En el callejón sin salida que es el presente de Occidente, Portugal se siente, por decirlo de alguna manera, en su ambiente. El futuro que no tenemos hoy los occidentales es el futuro que Portugal siempre ha tenido. Y puede que la capacidad de inventar y de inventarse de los lusitanos sea una de las llaves del porvenir.”

Olhem quem eu descobri!

Pois é...numa das minhas deambulações pelo youtube eis que descubro os à muito olvidados Nightwish! É sempre fantástico recordar esta fabulosa banda. Deixo-vos um cheirinho... Amaranth, dos Nightwish. Enjoy!

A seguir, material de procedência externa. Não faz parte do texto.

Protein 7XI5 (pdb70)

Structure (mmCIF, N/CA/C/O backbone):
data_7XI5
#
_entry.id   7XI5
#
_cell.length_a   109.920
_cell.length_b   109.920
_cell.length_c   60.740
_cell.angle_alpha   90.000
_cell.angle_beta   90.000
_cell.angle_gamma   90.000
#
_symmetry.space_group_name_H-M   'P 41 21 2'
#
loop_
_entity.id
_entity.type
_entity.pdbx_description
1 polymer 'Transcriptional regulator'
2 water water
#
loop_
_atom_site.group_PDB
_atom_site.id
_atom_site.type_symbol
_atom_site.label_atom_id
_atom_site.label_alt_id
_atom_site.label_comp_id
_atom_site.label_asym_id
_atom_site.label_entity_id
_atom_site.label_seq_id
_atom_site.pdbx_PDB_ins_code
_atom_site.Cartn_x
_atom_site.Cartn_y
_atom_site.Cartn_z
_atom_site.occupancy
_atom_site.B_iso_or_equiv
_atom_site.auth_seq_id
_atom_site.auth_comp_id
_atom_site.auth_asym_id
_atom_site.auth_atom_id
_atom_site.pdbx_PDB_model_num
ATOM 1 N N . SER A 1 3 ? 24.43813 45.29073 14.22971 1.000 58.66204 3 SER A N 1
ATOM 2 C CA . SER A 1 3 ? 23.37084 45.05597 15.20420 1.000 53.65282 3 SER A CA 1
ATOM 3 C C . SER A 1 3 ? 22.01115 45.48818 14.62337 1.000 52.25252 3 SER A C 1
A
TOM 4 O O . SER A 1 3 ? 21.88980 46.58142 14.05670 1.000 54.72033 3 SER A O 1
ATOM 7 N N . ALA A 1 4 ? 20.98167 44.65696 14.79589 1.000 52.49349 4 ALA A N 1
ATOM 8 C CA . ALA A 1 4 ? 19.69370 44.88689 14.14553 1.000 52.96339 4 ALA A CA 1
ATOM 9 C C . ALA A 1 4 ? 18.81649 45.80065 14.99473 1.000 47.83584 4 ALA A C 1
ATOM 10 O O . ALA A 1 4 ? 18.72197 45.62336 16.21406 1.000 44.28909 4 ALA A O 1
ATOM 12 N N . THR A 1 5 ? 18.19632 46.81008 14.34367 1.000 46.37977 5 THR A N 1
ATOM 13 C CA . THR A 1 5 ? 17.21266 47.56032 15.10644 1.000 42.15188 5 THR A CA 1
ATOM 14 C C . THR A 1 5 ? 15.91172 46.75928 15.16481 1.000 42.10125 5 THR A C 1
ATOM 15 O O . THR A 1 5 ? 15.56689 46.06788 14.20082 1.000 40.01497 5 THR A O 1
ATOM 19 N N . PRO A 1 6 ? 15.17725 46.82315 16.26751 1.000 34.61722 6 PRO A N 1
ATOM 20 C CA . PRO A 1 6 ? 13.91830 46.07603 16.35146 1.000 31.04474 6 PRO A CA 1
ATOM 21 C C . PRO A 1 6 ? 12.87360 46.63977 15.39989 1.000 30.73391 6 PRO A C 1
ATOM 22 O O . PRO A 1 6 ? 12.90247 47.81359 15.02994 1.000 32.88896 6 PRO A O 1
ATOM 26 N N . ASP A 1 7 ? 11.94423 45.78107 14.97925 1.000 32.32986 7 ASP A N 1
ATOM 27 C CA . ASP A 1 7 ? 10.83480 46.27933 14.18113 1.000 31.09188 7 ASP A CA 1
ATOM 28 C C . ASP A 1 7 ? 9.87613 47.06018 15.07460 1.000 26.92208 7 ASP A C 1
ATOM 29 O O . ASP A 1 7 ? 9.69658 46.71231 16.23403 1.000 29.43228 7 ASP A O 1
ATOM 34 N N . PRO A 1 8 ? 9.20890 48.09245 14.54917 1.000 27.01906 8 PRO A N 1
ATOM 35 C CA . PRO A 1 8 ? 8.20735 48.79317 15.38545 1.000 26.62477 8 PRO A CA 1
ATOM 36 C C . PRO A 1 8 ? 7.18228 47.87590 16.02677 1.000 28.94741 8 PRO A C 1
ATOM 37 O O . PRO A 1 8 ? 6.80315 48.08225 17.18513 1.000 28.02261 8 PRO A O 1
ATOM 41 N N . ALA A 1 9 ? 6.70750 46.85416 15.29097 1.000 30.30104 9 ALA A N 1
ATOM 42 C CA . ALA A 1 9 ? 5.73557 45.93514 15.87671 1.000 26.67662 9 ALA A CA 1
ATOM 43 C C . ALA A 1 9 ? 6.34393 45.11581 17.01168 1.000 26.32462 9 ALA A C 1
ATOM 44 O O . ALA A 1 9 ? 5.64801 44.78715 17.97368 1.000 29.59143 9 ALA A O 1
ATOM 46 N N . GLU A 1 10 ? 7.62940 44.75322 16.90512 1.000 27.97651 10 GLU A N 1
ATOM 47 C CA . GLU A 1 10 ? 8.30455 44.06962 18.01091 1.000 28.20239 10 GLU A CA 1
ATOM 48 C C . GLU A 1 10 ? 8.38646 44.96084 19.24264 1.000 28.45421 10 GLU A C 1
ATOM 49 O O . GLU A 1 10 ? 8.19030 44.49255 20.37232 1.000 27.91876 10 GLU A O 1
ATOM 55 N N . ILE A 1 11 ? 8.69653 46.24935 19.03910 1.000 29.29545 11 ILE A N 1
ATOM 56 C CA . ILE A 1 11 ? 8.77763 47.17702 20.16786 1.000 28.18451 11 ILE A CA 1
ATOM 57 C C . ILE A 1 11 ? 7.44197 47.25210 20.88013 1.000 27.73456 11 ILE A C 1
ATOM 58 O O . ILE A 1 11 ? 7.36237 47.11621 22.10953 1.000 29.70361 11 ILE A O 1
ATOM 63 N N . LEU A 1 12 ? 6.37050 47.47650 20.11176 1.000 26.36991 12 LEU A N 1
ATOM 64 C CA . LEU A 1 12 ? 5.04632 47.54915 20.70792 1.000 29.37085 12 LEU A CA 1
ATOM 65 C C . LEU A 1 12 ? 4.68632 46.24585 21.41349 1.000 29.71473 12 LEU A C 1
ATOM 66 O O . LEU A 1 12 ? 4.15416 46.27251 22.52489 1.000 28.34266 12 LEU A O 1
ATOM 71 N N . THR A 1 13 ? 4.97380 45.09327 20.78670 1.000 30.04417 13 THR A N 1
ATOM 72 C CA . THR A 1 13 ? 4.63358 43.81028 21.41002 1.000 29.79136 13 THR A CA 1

quinta-feira, 29 de outubro de 2009

Gripe A, GripA e GripiA

Não deixa de ser estranho as coisas em que reparo. O hemisfério Norte vive actualmente a histeria da gripe A. Diz que é uma doença viral que anda por aí. Mas não é dessa face da pandemia que vou falar.
Já repararam (por favor, para que eu não seja o único, pleaaasee) na forma como as pessoas se referem à gripe e a esta em particular? No meio das gripes multifacetadas esta deve ser a que mais sofre de personalidade múltipla (...vamos supor que uma gripe possa ter personalidade. Sim, eu sei, é parvo!). Ora vejamos. Há quem lhe chame pelo nome mais conservador, mas que fica sempre bem: Gripe A. Este é o nome mais utilizado pelos jornalistas e políticos...e por mim :D. Os jovens rebeldes preferem um nome mais "rápido": GripA. "Epa... já viste estas cenas com álcool e o piiiiiiii (palavrão)? Parece que são para lavarmos as mãos, para que o bichado da GripA não nos ferre o dente" - comentam alguns jovens entre si. Curiosamente, o nome mais radical é aquele que se ouve da boca das pessoas mais idosas: GripiA. E ainda chamam a estas pessoas de retrógradas...tss tss. "Yah" pois! Ah e tal, no tempo do Salazar é que era bom!

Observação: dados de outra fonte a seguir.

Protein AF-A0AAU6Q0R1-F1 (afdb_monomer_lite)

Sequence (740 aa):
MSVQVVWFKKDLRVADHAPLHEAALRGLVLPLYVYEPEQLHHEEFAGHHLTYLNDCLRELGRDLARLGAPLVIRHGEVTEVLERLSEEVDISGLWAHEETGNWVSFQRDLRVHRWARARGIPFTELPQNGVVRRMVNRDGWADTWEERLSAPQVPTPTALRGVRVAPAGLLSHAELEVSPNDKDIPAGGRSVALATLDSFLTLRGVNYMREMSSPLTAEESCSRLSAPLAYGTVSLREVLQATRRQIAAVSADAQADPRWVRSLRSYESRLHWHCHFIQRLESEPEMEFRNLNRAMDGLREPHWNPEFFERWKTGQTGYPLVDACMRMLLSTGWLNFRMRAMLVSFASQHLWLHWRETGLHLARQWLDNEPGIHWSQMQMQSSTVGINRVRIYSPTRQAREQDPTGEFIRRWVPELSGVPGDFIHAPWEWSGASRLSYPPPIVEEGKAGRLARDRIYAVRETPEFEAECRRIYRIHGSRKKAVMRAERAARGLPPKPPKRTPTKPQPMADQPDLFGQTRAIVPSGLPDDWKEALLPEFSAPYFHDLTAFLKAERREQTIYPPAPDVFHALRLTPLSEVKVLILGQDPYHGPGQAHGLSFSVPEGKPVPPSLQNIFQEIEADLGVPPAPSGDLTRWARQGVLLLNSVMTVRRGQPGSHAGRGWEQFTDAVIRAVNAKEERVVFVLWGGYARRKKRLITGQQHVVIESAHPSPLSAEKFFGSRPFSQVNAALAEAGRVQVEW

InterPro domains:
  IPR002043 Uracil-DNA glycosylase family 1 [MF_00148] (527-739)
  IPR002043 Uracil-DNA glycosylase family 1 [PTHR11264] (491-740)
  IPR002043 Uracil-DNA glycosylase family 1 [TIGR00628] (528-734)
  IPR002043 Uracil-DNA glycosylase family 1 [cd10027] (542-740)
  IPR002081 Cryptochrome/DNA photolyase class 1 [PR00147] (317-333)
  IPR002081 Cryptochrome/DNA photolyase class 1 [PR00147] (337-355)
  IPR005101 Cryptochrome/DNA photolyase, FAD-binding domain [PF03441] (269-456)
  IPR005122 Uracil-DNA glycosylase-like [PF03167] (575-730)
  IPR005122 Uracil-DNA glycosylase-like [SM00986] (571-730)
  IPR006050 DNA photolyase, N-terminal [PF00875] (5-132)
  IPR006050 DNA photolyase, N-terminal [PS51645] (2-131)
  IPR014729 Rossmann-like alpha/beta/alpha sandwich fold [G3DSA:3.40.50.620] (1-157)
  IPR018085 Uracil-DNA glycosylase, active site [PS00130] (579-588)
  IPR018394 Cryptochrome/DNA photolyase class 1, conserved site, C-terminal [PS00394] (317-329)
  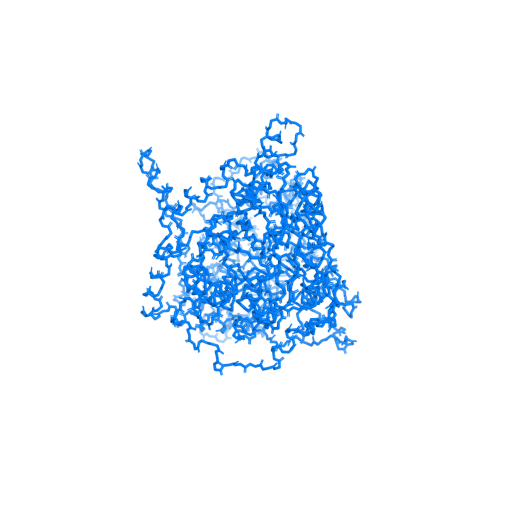IPR036134 Cryptochrome/DNA photolyase, FAD-binding domain-like superfamily [SSF48173] (187-461)
  IPR036155 Cryptochrome/photolyase, N-terminal domain superfamily [SSF52425] (3-171)
  IPR036895 Uracil-DNA glycosylase-like domain superfamily [G3DSA:3.40.470.10] (509-740)
  IPR036895 Uracil-DNA glycosylase-like domain superfamily [SSF52141] (526-740)

Organism: NCBI:txid3112952

Structure (mmCIF, N/CA/C/O backbone):
data_AF-A0AAU6Q0R1-F1
#
_entry.id   AF-A0AAU6Q0R1-F1
#
loop_
_atom_site.group_PDB
_atom_site.id
_atom_site.type_symbol
_atom_site.label_atom_id
_atom_site.label_alt_id
_atom_site.label_comp_id
_atom_site.label_asym_id
_atom_site.label_entity_id
_atom_site.label_seq_id
_atom_site.pdbx_PDB_ins_code
_atom_site.Cartn_x
_atom_site.Cartn_y
_atom_site.Cartn_z
_atom_site.occupancy
_atom_site.B_iso_or_equiv
_atom_site.auth_seq_id
_atom_site.auth_comp_id
_atom_site.auth_asym_id
_atom_site.auth_atom_id
_atom_site.pdbx_PDB_model_num
ATOM 1 N N . MET A 1 1 ? -30.215 1.374 37.590 1.00 70.75 1 MET A N 1
ATOM 2 C CA . MET A 1 1 ? -29.375 2.574 37.367 1.00 70.75 1 MET A CA 1
ATOM 3 C C . MET A 1 1 ? -29.124 2.645 35.879 1.00 70.75 1 MET A C 1
ATOM 5 O O . MET A 1 1 ? -28.785 1.614 35.320 1.00 70.75 1 MET A O 1
ATOM 9 N N . SER A 1 2 ? -29.295 3.819 35.280 1.00 88.88 2 SER A N 1
ATOM 10 C CA . SER A 1 2 ? -29.090 4.053 33.849 1.00 88.88 2 SER A CA 1
ATOM 11 C C . SER A 1 2 ? -27.689 3.623 33.388 1.00 88.88 2 SER A C 1
ATOM 13 O O . SER A 1 2 ? -26.684 4.101 33.931 1.00 88.88 2 SER A O 1
ATOM 15 N N . VAL A 1 3 ? -27.622 2.719 32.407 1.00 97.44 3 VAL A N 1
ATOM 16 C CA . VAL A 1 3 ? -26.373 2.172 31.854 1.00 97.44 3 VAL A CA 1
ATOM 17 C C . VAL A 1 3 ? -26.088 2.758 30.475 1.00 97.44 3 VAL A C 1
ATOM 19 O O . VAL A 1 3 ? -26.943 2.775 29.591 1.00 97.44 3 VAL A O 1
ATOM 22 N N . GLN A 1 4 ? -24.852 3.217 30.292 1.00 98.19 4 GLN A N 1
ATOM 23 C CA . GLN A 1 4 ? -24.292 3.677 29.028 1.00 98.19 4 GLN A CA 1
ATOM 24 C C . GLN A 1 4 ? -23.448 2.545 28.431 1.00 98.19 4 GLN A C 1
ATOM 26 O O . GLN A 1 4 ? -22.376 2.216 28.947 1.00 98.19 4 GLN A O 1
ATOM 31 N N . VAL A 1 5 ? -23.934 1.927 27.358 1.00 98.56 5 VAL A N 1
ATOM 32 C CA . VAL A 1 5 ? -23.213 0.864 26.649 1.00 98.56 5 VAL A CA 1
ATOM 33 C C . VAL A 1 5 ? -22.239 1.501 25.665 1.00 98.56 5 VAL A C 1
ATOM 35 O O . VAL A 1 5 ? -22.645 2.290 24.814 1.00 98.56 5 VAL A O 1
ATOM 38 N N . VAL A 1 6 ? -20.957 1.152 25.768 1.00 98.75 6 VAL A N 1
ATOM 39 C CA . VAL A 1 6 ? -19.919 1.555 24.809 1.00 98.75 6 VAL A CA 1
ATOM 40 C C . VAL A 1 6 ? -19.583 0.343 23.958 1.00 98.75 6 VAL A C 1
ATOM 42 O O . VAL A 1 6 ? -18.959 -0.596 24.444 1.00 98.75 6 VAL A O 1
ATOM 45 N N . TRP A 1 7 ? -20.024 0.350 22.706 1.00 98.69 7 TRP A N 1
ATOM 46 C CA . TRP A 1 7 ? -19.833 -0.752 21.772 1.00 98.69 7 TRP A CA 1
ATOM 47 C C . TRP A 1 7 ? -18.540 -0.566 20.972 1.00 98.69 7 TRP A C 1
ATOM 49 O O . TRP A 1 7 ? -18.455 0.295 20.096 1.00 98.69 7 TRP A O 1
ATOM 59 N N . PHE A 1 8 ? -17.544 -1.390 21.296 1.00 98.69 8 PHE A N 1
ATOM 60 C CA . PHE A 1 8 ? -16.247 -1.446 20.627 1.00 98.69 8 PHE A CA 1
ATOM 61 C C . PHE A 1 8 ? -16.320 -2.317 19.369 1.00 98.69 8 PHE A C 1
ATOM 63 O O . PHE A 1 8 ? -16.912 -3.399 19.385 1.00 98.69 8 PHE A O 1
ATOM 70 N N . LYS A 1 9 ? -15.677 -1.853 18.292 1.00 95.88 9 LYS A N 1
ATOM 71 C CA . LYS A 1 9 ? -15.584 -2.521 16.984 1.00 95.88 9 LYS A CA 1
ATOM 72 C C . LYS A 1 9 ? -14.133 -2.515 16.489 1.00 95.88 9 LYS A C 1
ATOM 74 O O . LYS A 1 9 ? -13.359 -3.402 16.834 1.00 95.88 9 LYS A O 1
ATOM 79 N N . LYS A 1 10 ? -13.753 -1.491 15.715 1.00 94.69 10 LYS A N 1
ATOM 80 C CA . LYS A 1 10 ? -12.407 -1.254 15.152 1.00 94.69 10 LYS A CA 1
ATOM 81 C C . LYS A 1 10 ? -11.711 -0.062 15.819 1.00 94.69 10 LYS A C 1
ATOM 83 O O . LYS A 1 10 ? -11.102 0.798 15.180 1.00 94.69 10 LYS A O 1
ATOM 88 N N . ASP A 1 11 ? -11.886 0.038 17.126 1.00 97.94 11 ASP A N 1
ATOM 89 C CA . ASP A 1 11 ? -11.460 1.144 17.980 1.00 97.94 11 ASP A CA 1
ATOM 90 C C . ASP A 1 11 ? -10.936 0.628 19.325 1.00 97.94 11 ASP A C 1
ATOM 92 O O . ASP A 1 11 ? -11.208 1.199 20.376 1.00 97.94 11 ASP A O 1
ATOM 96 N N . LEU A 1 12 ? -10.167 -0.466 19.285 1.00 98.69 12 LEU A N 1
ATOM 97 C CA . LEU A 1 12 ? -9.788 -1.278 20.445 1.00 98.69 12 LEU A CA 1
ATOM 98 C C . LEU A 1 12 ? -8.718 -0.624 21.340 1.00 98.69 12 LEU A C 1
ATOM 100 O O . LEU A 1 12 ? -7.604 -1.128 21.497 1.00 98.69 12 LEU A O 1
ATOM 104 N N . ARG A 1 13 ? -9.058 0.525 21.929 1.00 98.50 13 ARG A N 1
ATOM 105 C CA . ARG A 1 13 ? -8.224 1.319 22.839 1.00 98.50 13 ARG A CA 1
ATOM 106 C C . ARG A 1 13 ? -9.090 2.138 23.797 1.00 98.50 13 ARG A C 1
ATOM 108 O O . ARG A 1 13 ? -10.217 2.493 23.479 1.00 98.50 13 ARG A O 1
ATOM 115 N N . VAL A 1 14 ? -8.518 2.545 24.929 1.00 98.56 14 VAL A N 1
ATOM 116 C CA . VAL A 1 14 ? -9.158 3.510 25.848 1.00 98.56 14 VAL A CA 1
ATOM 117 C C . VAL A 1 14 ? -8.733 4.964 25.602 1.00 98.56 14 VAL A C 1
ATOM 119 O O . VAL A 1 14 ? -9.433 5.889 26.003 1.00 98.56 14 VAL A O 1
ATOM 122 N N . ALA A 1 15 ? -7.584 5.175 24.953 1.00 98.12 15 ALA A N 1
ATOM 123 C CA . ALA A 1 15 ? -7.019 6.500 24.703 1.00 98.12 15 ALA A CA 1
ATOM 124 C C . ALA A 1 15 ? -7.616 7.160 23.457 1.00 98.12 15 ALA A C 1
ATOM 126 O O . ALA A 1 15 ? -7.847 6.481 22.457 1.00 98.12 15 ALA A O 1
ATOM 127 N N . ASP A 1 16 ? -7.815 8.483 23.495 1.00 98.38 16 ASP A N 1
ATOM 128 C CA . ASP A 1 16 ? -8.416 9.247 22.391 1.00 98.38 16 ASP A CA 1
ATOM 129 C C . ASP A 1 16 ? -9.712 8.585 21.881 1.00 98.38 16 ASP A C 1
ATOM 131 O O . ASP A 1 16 ? -9.873 8.311 20.688 1.00 98.38 16 ASP A O 1
ATOM 135 N N . HIS A 1 17 ? -10.594 8.219 22.820 1.00 98.62 17 HIS A N 1
ATOM 136 C CA . HIS A 1 17 ? -11.791 7.418 22.566 1.00 98.62 17 HIS A CA 1
ATOM 137 C C . HIS A 1 17 ? -13.065 8.167 22.992 1.00 98.62 17 HIS A C 1
ATOM 139 O O . HIS A 1 17 ? -13.533 8.049 24.129 1.00 98.62 17 HIS A O 1
ATOM 145 N N . ALA A 1 18 ? -13.642 8.940 22.067 1.00 98.38 18 ALA A N 1
ATOM 146 C CA . ALA A 1 18 ? -14.756 9.850 22.353 1.00 98.38 18 ALA A CA 1
ATOM 147 C C . ALA A 1 18 ? -16.016 9.162 22.927 1.00 98.38 18 ALA A C 1
ATOM 149 O O . ALA A 1 18 ? -16.520 9.637 23.941 1.00 98.38 18 ALA A O 1
ATOM 150 N N . PRO A 1 19 ? -16.491 8.016 22.397 1.00 98.62 19 PRO A N 1
ATOM 151 C CA . PRO A 1 19 ? -17.656 7.312 22.941 1.00 98.62 19 PRO A CA 1
ATOM 152 C C . PRO A 1 19 ? -17.477 6.878 24.400 1.00 98.62 19 PRO A C 1
ATOM 154 O O . PRO A 1 19 ? -18.412 6.942 25.190 1.00 98.62 19 PRO A O 1
ATOM 157 N N . LEU A 1 20 ? -16.256 6.476 24.769 1.00 98.62 20 LEU A N 1
ATOM 158 C CA . LEU A 1 20 ? -15.936 6.023 26.127 1.00 98.62 20 LEU A CA 1
ATOM 159 C C . LEU A 1 20 ? -15.905 7.213 27.086 1.00 98.62 20 LEU A C 1
ATOM 161 O O . LEU A 1 20 ? -16.453 7.135 28.184 1.00 98.62 20 LEU A O 1
ATOM 165 N N . HIS A 1 21 ? -15.295 8.317 26.649 1.00 98.25 21 HIS A N 1
ATOM 166 C CA . HIS A 1 21 ? -15.269 9.570 27.394 1.00 98.25 21 HIS A CA 1
ATOM 167 C C . HIS A 1 21 ? -16.685 10.103 27.650 1.00 98.25 21 HIS A C 1
ATOM 169 O O . HIS A 1 21 ? -17.053 10.360 28.793 1.00 98.25 21 HIS A O 1
ATOM 175 N N . GLU A 1 22 ? -17.512 10.200 26.607 1.00 98.00 22 GLU A N 1
ATOM 176 C CA . GLU A 1 22 ? -18.883 10.700 26.720 1.00 98.00 22 GLU A CA 1
ATOM 177 C C . GLU A 1 22 ? -19.764 9.799 27.601 1.00 98.00 22 GLU A C 1
ATOM 179 O O . GLU A 1 22 ? -20.512 10.298 28.448 1.00 98.00 22 GLU A O 1
ATOM 184 N N . ALA A 1 23 ? -19.656 8.475 27.468 1.00 97.81 23 ALA A N 1
ATOM 185 C CA . ALA A 1 23 ? -20.381 7.543 28.330 1.00 97.81 23 ALA A CA 1
ATOM 186 C C . ALA A 1 23 ? -19.981 7.695 29.810 1.00 97.81 23 ALA A C 1
ATOM 188 O O . ALA A 1 23 ? -20.849 7.711 30.688 1.00 97.81 23 ALA A O 1
ATOM 189 N N . ALA A 1 24 ? -18.684 7.876 30.092 1.00 97.12 24 ALA A N 1
ATOM 190 C CA . ALA A 1 24 ? -18.162 8.050 31.449 1.00 97.12 24 ALA A CA 1
ATOM 191 C C . ALA A 1 24 ? -18.746 9.279 32.167 1.00 97.12 24 ALA A C 1
ATOM 193 O O . ALA A 1 24 ? -18.995 9.229 33.374 1.00 97.12 24 ALA A O 1
ATOM 194 N N . LEU A 1 25 ? -19.021 10.359 31.428 1.00 96.12 25 LEU A N 1
ATOM 195 C CA . LEU A 1 25 ? -19.624 11.580 31.973 1.00 96.12 25 LEU A CA 1
ATOM 196 C C . LEU A 1 25 ? -21.097 11.406 32.375 1.00 96.12 25 LEU A C 1
ATOM 198 O O . LEU A 1 25 ? -21.608 12.189 33.174 1.00 96.12 25 LEU A O 1
ATOM 202 N N . ARG A 1 26 ? -21.795 10.398 31.837 1.00 95.00 26 ARG A N 1
ATOM 203 C CA . ARG A 1 26 ? -23.260 10.276 31.951 1.00 95.00 26 ARG A CA 1
ATOM 204 C C . ARG A 1 26 ? -23.739 9.261 32.978 1.00 95.00 26 ARG A C 1
ATOM 206 O O . ARG A 1 26 ? -24.863 9.390 33.452 1.00 95.00 26 ARG A O 1
ATOM 213 N N . GLY A 1 27 ? -22.931 8.274 33.363 1.00 91.44 27 GLY A N 1
ATOM 214 C CA . GLY A 1 27 ? -23.409 7.290 34.334 1.00 91.44 27 GLY A CA 1
ATOM 215 C C . GLY A 1 27 ? -22.535 6.061 34.502 1.00 91.44 27 GLY A C 1
ATOM 216 O O . GLY A 1 27 ? -21.307 6.156 34.534 1.00 91.44 27 GLY A O 1
ATOM 217 N N . LEU A 1 28 ? -23.203 4.921 34.688 1.00 97.44 28 LEU A N 1
ATOM 218 C CA . LEU A 1 28 ? -22.548 3.622 34.695 1.00 97.44 28 LEU A CA 1
ATOM 219 C C . LEU A 1 28 ? -22.171 3.241 33.265 1.00 97.44 28 LEU A C 1
ATOM 221 O O . LEU A 1 28 ? -22.976 3.418 32.354 1.00 97.44 28 LEU A O 1
ATOM 225 N N . VAL A 1 29 ? -20.972 2.704 33.075 1.00 98.06 29 VAL A N 1
ATOM 226 C CA . VAL A 1 29 ? -20.442 2.333 31.762 1.00 98.06 29 VAL A CA 1
ATOM 227 C C . VAL A 1 29 ? -20.372 0.818 31.646 1.00 98.06 29 VAL A C 1
ATOM 229 O O . VAL A 1 29 ? -19.846 0.141 32.531 1.00 98.06 29 VAL A O 1
ATOM 232 N N . LEU A 1 30 ? -20.871 0.298 30.527 1.00 98.12 30 LEU A N 1
ATOM 233 C CA . LEU A 1 30 ? -20.722 -1.095 30.127 1.00 98.12 30 LEU A CA 1
ATOM 234 C C . LEU A 1 30 ? -19.947 -1.148 28.803 1.00 98.12 30 LEU A C 1
ATOM 236 O O . LEU A 1 30 ? -20.531 -0.924 27.742 1.00 98.12 30 LEU A O 1
ATOM 240 N N . PRO A 1 31 ? -18.631 -1.411 28.843 1.00 98.19 31 PRO A N 1
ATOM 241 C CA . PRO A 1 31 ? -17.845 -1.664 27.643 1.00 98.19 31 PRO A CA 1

Ontem abordaram-me porque tinham lido o meu blogue. Disseram-me que isto até é engraçado e tem umas piadas fixes. "Nem tinha reparado" - disse eu. Pelo meio da conversa saíram-se com uma do género: "Deves ter um sucesso com as miúdas, elas gostam de gajos com sentido de humor". Essa afirmação deu-me que pensar... Será que isto é verdade? Nunca tinha reparado que poderia ter assim tanto sucesso com as mulheres, mas depois a realidade caiu-me em cima. Notei que as miúdas realmente gostam de gajos com sentido de humor. De facto entretêm-se um bocado, mas depois cansam-se e vão ter com os namorados, que são "personal trainers". Conclusão: isto de ser engraçado é giro, mas não é assim tão giro que leve uma miúda a ficar connosco durante mais do que duas ou três piadas. Vou tentar a partir de agora fazer piadas longas...ou então brilhantemente inteligentes para que elas levem algum tempo a percebê-las! Assim um gajo para além de passar por engraçado também passa por inteligente.

segunda-feira, 26 de outubro de 2009

Tenho falta de temas, de assunto e de matérias

Corre o dia 26 de Outubro do ano da graça de 2009 e não tenho assunto sobre que falar. Nem assunto nem temas. Julgava ao menos ter matérias mas...nem isso.
Diz que o Benfica largou 6. Começo a ficar desiludido. Jogo em que o Benfica dá menos de 7 ao adversário sabe-me a pão sem sal. O próximo jogo parece-me que é com uma equipa chamada...como é que é?....Braga, acho eu. Lá vêm mais 6 ou 7, para variar.